[Records from a data collection]
--- START ---

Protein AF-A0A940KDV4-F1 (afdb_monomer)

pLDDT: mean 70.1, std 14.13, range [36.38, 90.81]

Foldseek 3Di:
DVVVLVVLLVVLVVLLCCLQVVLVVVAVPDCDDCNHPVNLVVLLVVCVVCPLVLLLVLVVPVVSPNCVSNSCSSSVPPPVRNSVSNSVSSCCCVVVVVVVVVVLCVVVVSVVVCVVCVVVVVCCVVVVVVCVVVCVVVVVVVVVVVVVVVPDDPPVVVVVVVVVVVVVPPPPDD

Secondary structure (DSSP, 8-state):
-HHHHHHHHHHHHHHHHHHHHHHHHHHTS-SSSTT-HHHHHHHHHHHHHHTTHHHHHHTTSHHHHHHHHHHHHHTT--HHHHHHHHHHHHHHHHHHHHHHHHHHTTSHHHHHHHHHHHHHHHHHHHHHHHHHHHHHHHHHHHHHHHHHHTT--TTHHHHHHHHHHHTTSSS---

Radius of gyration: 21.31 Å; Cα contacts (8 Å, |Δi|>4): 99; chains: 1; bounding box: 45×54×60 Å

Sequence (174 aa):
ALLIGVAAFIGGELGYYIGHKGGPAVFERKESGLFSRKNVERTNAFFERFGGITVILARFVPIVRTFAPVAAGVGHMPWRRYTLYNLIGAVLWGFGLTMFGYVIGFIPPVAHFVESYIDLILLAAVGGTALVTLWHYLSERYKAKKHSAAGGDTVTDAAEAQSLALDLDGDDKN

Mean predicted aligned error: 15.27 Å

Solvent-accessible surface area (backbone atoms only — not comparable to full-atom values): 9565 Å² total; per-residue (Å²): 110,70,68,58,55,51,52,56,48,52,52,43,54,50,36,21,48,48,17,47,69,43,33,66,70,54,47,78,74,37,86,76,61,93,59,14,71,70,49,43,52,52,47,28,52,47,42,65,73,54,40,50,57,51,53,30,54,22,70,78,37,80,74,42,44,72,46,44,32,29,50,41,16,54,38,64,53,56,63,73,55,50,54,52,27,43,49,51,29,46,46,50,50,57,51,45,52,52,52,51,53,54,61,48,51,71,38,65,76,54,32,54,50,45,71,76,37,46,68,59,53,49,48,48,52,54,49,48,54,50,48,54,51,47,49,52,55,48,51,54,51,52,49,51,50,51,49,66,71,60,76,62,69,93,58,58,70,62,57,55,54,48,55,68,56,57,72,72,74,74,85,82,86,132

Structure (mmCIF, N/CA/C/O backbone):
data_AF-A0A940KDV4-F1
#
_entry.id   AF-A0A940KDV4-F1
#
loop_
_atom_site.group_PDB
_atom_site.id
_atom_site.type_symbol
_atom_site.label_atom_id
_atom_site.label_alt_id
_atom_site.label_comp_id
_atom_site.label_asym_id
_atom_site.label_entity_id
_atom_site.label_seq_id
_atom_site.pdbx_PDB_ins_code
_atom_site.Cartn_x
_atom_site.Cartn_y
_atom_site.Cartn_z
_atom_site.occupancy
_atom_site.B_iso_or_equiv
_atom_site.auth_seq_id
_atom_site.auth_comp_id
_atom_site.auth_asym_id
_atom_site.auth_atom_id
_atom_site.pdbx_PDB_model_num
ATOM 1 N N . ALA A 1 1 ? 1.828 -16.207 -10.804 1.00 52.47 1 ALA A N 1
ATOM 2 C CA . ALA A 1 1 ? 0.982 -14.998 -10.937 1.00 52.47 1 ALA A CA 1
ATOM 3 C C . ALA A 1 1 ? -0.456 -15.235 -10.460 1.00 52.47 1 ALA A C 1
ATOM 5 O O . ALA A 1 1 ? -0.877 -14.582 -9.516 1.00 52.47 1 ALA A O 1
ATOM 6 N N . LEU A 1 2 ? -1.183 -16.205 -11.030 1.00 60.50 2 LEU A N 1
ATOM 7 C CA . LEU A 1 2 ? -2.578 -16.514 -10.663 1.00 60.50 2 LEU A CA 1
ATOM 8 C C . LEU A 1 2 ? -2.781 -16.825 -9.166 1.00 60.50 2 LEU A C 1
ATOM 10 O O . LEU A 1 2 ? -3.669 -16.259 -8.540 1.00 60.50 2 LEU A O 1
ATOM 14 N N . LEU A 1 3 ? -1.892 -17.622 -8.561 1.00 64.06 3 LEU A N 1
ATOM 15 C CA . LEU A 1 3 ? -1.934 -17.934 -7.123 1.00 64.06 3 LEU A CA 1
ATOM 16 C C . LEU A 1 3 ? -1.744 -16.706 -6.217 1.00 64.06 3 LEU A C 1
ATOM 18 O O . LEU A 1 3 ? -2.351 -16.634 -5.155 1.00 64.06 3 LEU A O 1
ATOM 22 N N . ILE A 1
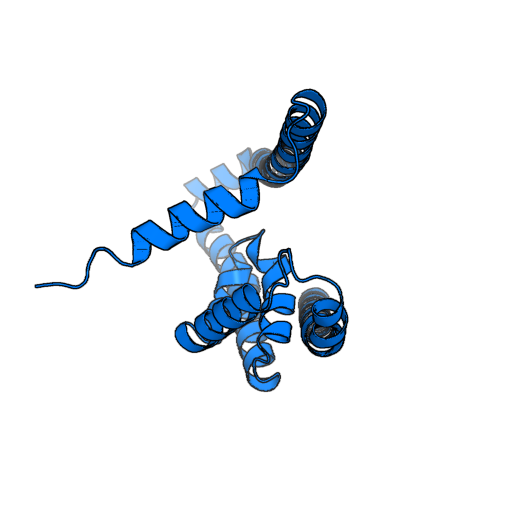 4 ? -0.952 -15.718 -6.646 1.00 66.69 4 ILE A N 1
ATOM 23 C CA . ILE A 1 4 ? -0.729 -14.474 -5.891 1.00 66.69 4 ILE A CA 1
ATOM 24 C C . ILE A 1 4 ? -1.997 -13.614 -5.929 1.00 66.69 4 ILE A C 1
ATOM 26 O O . ILE A 1 4 ? -2.408 -13.077 -4.903 1.00 66.69 4 ILE A O 1
ATOM 30 N N . GLY A 1 5 ? -2.651 -13.532 -7.093 1.00 63.88 5 GLY A N 1
ATOM 31 C CA . GLY A 1 5 ? -3.929 -12.836 -7.245 1.00 63.88 5 GLY A CA 1
ATOM 32 C C . GLY A 1 5 ? -5.035 -13.461 -6.393 1.00 63.88 5 GLY A C 1
ATOM 33 O O . GLY A 1 5 ? -5.736 -12.743 -5.685 1.00 63.88 5 GLY A O 1
ATOM 34 N N . VAL A 1 6 ? -5.134 -14.794 -6.393 1.00 71.38 6 VAL A N 1
ATOM 35 C CA . VAL A 1 6 ? -6.119 -15.535 -5.589 1.00 71.38 6 VAL A CA 1
ATOM 36 C C . VAL A 1 6 ? -5.844 -15.386 -4.090 1.00 71.38 6 VAL A C 1
ATOM 38 O O . VAL A 1 6 ? -6.765 -15.082 -3.337 1.00 71.38 6 VAL A O 1
ATOM 41 N N . ALA A 1 7 ? -4.592 -15.516 -3.644 1.00 71.69 7 ALA A N 1
ATOM 42 C CA . ALA A 1 7 ? -4.238 -15.341 -2.234 1.00 71.69 7 ALA A CA 1
ATOM 43 C C . ALA A 1 7 ? -4.503 -13.906 -1.737 1.00 71.69 7 ALA A C 1
ATOM 45 O O . ALA A 1 7 ? -5.028 -13.716 -0.641 1.00 71.69 7 ALA A O 1
ATOM 46 N N . ALA A 1 8 ? -4.197 -12.893 -2.555 1.00 67.25 8 ALA A N 1
ATOM 47 C CA . ALA A 1 8 ? -4.470 -11.492 -2.232 1.00 67.25 8 ALA A CA 1
ATOM 48 C C . ALA A 1 8 ? -5.975 -11.180 -2.196 1.00 67.25 8 ALA A C 1
ATOM 50 O O . ALA A 1 8 ? -6.421 -10.388 -1.365 1.00 67.25 8 ALA A O 1
ATOM 51 N N . PHE A 1 9 ? -6.754 -11.802 -3.083 1.00 73.06 9 PHE A N 1
ATOM 52 C CA . PHE A 1 9 ? -8.208 -11.686 -3.095 1.00 73.06 9 PHE A CA 1
ATOM 53 C C . PHE A 1 9 ? -8.811 -12.308 -1.833 1.00 73.06 9 PHE A C 1
ATOM 55 O O . PHE A 1 9 ? -9.488 -11.614 -1.081 1.00 73.06 9 PHE A O 1
ATOM 62 N N . ILE A 1 10 ? -8.458 -13.562 -1.530 1.00 77.44 10 ILE A N 1
ATOM 63 C CA . ILE A 1 10 ? -8.946 -14.280 -0.343 1.00 77.44 10 ILE A CA 1
ATOM 64 C C . ILE A 1 10 ? -8.548 -13.555 0.946 1.00 77.44 10 ILE A C 1
ATOM 66 O O . ILE A 1 10 ? -9.379 -13.414 1.837 1.00 77.44 10 ILE A O 1
ATOM 70 N N . GLY A 1 11 ? -7.315 -13.051 1.053 1.00 72.56 11 GLY A N 1
ATOM 71 C CA . GLY A 1 11 ? -6.876 -12.286 2.224 1.00 72.56 11 GLY A CA 1
ATOM 72 C C . GLY A 1 11 ? -7.667 -10.987 2.428 1.00 72.56 11 GLY A C 1
ATOM 73 O O . GLY A 1 11 ? -8.012 -10.653 3.562 1.00 72.56 11 GLY A O 1
ATOM 74 N N . GLY A 1 12 ? -7.999 -10.281 1.341 1.00 68.81 12 GLY A N 1
ATOM 75 C CA . GLY A 1 12 ? -8.863 -9.097 1.384 1.00 68.81 12 GLY A CA 1
ATOM 76 C C . GLY A 1 12 ? -10.298 -9.432 1.797 1.00 68.81 12 GLY A C 1
ATOM 77 O O . GLY A 1 12 ? -10.848 -8.778 2.683 1.00 68.81 12 GLY A O 1
ATOM 78 N N . GLU A 1 13 ? -10.867 -10.494 1.223 1.00 76.50 13 GLU A N 1
ATOM 79 C CA . GLU A 1 13 ? -12.199 -11.004 1.570 1.00 76.50 13 GLU A CA 1
ATOM 80 C C . GLU A 1 13 ? -12.280 -11.413 3.051 1.00 76.50 13 GLU A C 1
ATOM 82 O O . GLU A 1 13 ? -13.237 -11.066 3.744 1.00 76.50 13 GLU A O 1
ATOM 87 N N . LEU A 1 14 ? -11.253 -12.107 3.558 1.00 77.06 14 LEU A N 1
ATOM 88 C CA . LEU A 1 14 ? -11.176 -12.547 4.951 1.00 77.06 14 LEU A CA 1
ATOM 89 C C . LEU A 1 14 ? -11.088 -11.348 5.902 1.00 77.06 14 LEU A C 1
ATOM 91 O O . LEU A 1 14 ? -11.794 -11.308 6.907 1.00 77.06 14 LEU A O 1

--- END ---

- [What to do]: Write out only the lines that run from the line containing "ATOM 51 N N" through the line containing "ATOM 70 N N", both included, exactly as they appear above.

- [Expected answer]:
ATOM 51 N N . PHE A 1 9 ? -6.754 -11.802 -3.083 1.00 73.06 9 PHE A N 1
ATOM 52 C CA . PHE A 1 9 ? -8.208 -11.686 -3.095 1.00 73.06 9 PHE A CA 1
ATOM 53 C C . PHE A 1 9 ? -8.811 -12.308 -1.833 1.00 73.06 9 PHE A C 1
ATOM 55 O O . PHE A 1 9 ? -9.488 -11.614 -1.081 1.00 73.06 9 PHE A O 1
ATOM 62 N N . ILE A 1 10 ? -8.458 -13.562 -1.530 1.00 77.44 10 ILE A N 1
ATOM 63 C CA . ILE A 1 10 ? -8.946 -14.280 -0.343 1.00 77.44 10 ILE A CA 1
ATOM 64 C C . ILE A 1 10 ? -8.548 -13.555 0.946 1.00 77.44 10 ILE A C 1
ATOM 66 O O . ILE A 1 10 ? -9.379 -13.414 1.837 1.00 77.44 10 ILE A O 1
ATOM 70 N N . GLY A 1 11 ? -7.315 -13.051 1.053 1.00 72.56 11 GLY A N 1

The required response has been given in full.